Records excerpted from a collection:
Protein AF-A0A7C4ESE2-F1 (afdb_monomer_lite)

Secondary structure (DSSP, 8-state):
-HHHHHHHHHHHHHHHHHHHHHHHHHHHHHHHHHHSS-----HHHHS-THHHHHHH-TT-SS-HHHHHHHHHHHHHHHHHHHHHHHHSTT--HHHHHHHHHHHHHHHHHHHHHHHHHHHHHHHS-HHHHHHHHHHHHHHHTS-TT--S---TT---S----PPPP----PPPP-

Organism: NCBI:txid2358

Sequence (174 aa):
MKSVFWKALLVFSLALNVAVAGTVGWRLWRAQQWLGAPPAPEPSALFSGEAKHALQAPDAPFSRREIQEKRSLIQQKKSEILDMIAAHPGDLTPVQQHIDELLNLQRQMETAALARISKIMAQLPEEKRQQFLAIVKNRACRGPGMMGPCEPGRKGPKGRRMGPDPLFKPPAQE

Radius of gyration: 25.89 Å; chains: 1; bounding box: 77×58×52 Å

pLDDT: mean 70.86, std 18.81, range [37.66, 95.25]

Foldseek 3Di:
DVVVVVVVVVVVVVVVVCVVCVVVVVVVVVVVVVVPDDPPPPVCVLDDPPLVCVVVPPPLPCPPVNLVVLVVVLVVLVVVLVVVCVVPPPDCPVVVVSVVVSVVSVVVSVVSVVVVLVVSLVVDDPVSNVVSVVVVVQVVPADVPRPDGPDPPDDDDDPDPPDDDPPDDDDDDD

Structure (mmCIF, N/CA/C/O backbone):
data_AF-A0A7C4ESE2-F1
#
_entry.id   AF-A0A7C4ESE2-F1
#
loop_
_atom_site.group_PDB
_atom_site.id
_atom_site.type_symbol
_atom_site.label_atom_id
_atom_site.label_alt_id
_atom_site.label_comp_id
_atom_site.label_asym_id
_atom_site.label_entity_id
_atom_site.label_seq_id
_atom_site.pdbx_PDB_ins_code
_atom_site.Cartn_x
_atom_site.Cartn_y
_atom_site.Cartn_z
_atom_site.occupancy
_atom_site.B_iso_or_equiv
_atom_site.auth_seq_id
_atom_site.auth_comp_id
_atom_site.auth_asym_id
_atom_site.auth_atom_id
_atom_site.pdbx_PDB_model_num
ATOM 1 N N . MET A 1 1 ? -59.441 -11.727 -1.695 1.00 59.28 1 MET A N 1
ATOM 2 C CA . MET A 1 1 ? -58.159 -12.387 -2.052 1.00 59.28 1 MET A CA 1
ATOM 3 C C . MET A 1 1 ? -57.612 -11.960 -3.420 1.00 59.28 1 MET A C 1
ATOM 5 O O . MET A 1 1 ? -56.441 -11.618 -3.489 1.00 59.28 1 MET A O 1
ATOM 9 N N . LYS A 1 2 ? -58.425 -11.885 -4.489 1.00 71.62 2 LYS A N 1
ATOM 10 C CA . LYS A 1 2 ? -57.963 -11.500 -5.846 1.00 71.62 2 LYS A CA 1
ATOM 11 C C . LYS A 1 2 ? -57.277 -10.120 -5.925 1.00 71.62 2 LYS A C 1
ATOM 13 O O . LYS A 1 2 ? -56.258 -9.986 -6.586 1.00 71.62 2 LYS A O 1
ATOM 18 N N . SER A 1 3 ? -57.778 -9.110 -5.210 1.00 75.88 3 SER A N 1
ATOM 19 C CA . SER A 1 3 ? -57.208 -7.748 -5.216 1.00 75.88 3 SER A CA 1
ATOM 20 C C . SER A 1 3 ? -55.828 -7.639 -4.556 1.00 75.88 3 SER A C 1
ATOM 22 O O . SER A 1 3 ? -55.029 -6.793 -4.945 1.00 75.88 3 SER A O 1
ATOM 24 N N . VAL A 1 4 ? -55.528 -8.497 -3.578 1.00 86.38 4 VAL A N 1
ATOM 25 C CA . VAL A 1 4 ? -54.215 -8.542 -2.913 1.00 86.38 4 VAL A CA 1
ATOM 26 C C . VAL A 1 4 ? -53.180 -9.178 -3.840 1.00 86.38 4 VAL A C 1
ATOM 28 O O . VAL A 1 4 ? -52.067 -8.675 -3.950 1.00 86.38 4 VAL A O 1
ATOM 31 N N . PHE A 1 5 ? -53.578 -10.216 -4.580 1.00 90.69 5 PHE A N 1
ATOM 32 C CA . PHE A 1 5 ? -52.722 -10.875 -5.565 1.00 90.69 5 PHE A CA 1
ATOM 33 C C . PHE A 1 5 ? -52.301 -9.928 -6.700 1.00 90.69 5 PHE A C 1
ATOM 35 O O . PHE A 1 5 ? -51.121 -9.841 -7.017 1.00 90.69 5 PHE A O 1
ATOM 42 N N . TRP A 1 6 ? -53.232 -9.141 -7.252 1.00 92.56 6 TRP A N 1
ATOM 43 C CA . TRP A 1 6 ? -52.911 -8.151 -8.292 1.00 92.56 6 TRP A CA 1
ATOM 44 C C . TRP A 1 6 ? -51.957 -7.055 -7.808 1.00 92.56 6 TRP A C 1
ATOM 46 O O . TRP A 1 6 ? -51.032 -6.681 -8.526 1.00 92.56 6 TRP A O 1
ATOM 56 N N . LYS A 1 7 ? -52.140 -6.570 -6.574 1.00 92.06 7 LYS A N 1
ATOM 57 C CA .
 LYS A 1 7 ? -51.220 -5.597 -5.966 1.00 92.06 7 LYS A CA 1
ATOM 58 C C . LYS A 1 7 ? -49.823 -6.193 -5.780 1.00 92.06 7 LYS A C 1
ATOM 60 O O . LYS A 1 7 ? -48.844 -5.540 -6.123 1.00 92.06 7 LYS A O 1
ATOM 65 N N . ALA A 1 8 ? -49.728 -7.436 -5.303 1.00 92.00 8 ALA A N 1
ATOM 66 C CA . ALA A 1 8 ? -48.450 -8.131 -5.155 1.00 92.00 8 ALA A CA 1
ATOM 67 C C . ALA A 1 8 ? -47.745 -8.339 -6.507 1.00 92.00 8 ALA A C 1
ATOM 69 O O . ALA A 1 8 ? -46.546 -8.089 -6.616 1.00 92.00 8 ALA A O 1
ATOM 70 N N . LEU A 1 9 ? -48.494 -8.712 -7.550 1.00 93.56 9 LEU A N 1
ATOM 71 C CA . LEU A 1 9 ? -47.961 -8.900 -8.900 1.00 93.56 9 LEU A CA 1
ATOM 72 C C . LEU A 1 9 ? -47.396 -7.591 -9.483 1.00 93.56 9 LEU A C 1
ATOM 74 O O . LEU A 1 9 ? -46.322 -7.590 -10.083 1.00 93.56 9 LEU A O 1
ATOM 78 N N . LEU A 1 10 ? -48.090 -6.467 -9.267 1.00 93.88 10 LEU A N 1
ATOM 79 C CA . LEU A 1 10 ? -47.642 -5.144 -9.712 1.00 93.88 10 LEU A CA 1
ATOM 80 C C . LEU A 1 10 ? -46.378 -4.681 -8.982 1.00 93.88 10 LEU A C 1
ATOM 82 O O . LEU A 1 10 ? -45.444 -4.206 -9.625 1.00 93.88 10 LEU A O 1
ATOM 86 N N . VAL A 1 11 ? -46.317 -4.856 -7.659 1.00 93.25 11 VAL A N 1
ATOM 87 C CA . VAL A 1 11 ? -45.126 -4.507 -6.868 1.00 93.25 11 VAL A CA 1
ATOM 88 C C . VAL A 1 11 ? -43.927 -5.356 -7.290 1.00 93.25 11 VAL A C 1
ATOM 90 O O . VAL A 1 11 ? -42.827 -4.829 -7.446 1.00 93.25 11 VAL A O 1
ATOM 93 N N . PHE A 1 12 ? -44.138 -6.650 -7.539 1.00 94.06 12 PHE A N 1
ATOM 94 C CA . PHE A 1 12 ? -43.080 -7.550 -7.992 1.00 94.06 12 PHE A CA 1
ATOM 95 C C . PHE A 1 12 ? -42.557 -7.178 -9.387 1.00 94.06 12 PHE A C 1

-- TASK DETAILS --
The lines to retype run from the start of the entries through the line containing "ATOM 22 O O"; reproduce them exactly and add nothing.

-- EXERCISE RESPONSE --
Protein AF-A0A7C4ESE2-F1 (afdb_monomer_lite)

Secondary structure (DSSP, 8-state):
-HHHHHHHHHHHHHHHHHHHHHHHHHHHHHHHHHHSS-----HHHHS-THHHHHHH-TT-SS-HHHHHHHHHHHHHHHHHHHHHHHHSTT--HHHHHHHHHHHHHHHHHHHHHHHHHHHHHHHS-HHHHHHHHHHHHHHHTS-TT--S---TT---S----PPPP----PPPP-

Organism: NCBI:txid2358

Sequence (174 aa):
MKSVFWKALLVFSLALNVAVAGTVGWRLWRAQQWLGAPPAPEPSALFSGEAKHALQAPDAPFSRREIQEKRSLIQQKKSEILDMIAAHPGDLTPVQQHIDELLNLQRQMETAALARISKIMAQLPEEKRQQFLAIVKNRACRGPGMMGPCEPGRKGPKGRRMGPDPLFKPPAQE

Radius of gyration: 25.89 Å; chains: 1; bounding box: 77×58×52 Å

pLDDT: mean 70.86, std 18.81, range [37.66, 95.25]

Foldseek 3Di:
DVVVVVVVVVVVVVVVVCVVCVVVVVVVVVVVVVVPDDPPPPVCVLDDPPLVCVVVPPPLPCPPVNLVVLVVVLVVLVVVLVVVCVVPPPDCPVVVVSVVVSVVSVVVSVVSVVVVLVVSLVVDDPVSNVVSVVVVVQVVPADVPRPDGPDPPDDDDDPDPPDDDPPDDDDDDD

Structure (mmCIF, N/CA/C/O backbone):
data_AF-A0A7C4ESE2-F1
#
_entry.id   AF-A0A7C4ESE2-F1
#
loop_
_atom_site.group_PDB
_atom_site.id
_atom_site.type_symbol
_atom_site.label_atom_id
_atom_site.label_alt_id
_atom_site.label_comp_id
_atom_site.label_asym_id
_atom_site.label_entity_id
_atom_site.label_seq_id
_atom_site.pdbx_PDB_ins_code
_atom_site.Cartn_x
_atom_site.Cartn_y
_atom_site.Cartn_z
_atom_site.occupancy
_atom_site.B_iso_or_equiv
_atom_site.auth_seq_id
_atom_site.auth_comp_id
_atom_site.auth_asym_id
_atom_site.auth_atom_id
_atom_site.pdbx_PDB_model_num
ATOM 1 N N . MET A 1 1 ? -59.441 -11.727 -1.695 1.00 59.28 1 MET A N 1
ATOM 2 C CA . MET A 1 1 ? -58.159 -12.387 -2.052 1.00 59.28 1 MET A CA 1
ATOM 3 C C . MET A 1 1 ? -57.612 -11.960 -3.420 1.00 59.28 1 MET A C 1
ATOM 5 O O . MET A 1 1 ? -56.441 -11.618 -3.489 1.00 59.28 1 MET A O 1
ATOM 9 N N . LYS A 1 2 ? -58.425 -11.885 -4.489 1.00 71.62 2 LYS A N 1
ATOM 10 C CA . LYS A 1 2 ? -57.963 -11.500 -5.846 1.00 71.62 2 LYS A CA 1
ATOM 11 C C . LYS A 1 2 ? -57.277 -10.120 -5.925 1.00 71.62 2 LYS A C 1
ATOM 13 O O . LYS A 1 2 ? -56.258 -9.986 -6.586 1.00 71.62 2 LYS A O 1
ATOM 18 N N . SER A 1 3 ? -57.778 -9.110 -5.210 1.00 75.88 3 SER A N 1
ATOM 19 C CA . SER A 1 3 ? -57.208 -7.748 -5.216 1.00 75.88 3 SER A CA 1
ATOM 20 C C . SER A 1 3 ? -55.828 -7.639 -4.556 1.00 75.88 3 SER A C 1
ATOM 22 O O . SER A 1 3 ? -55.029 -6.793 -4.945 1.00 75.88 3 SER A O 1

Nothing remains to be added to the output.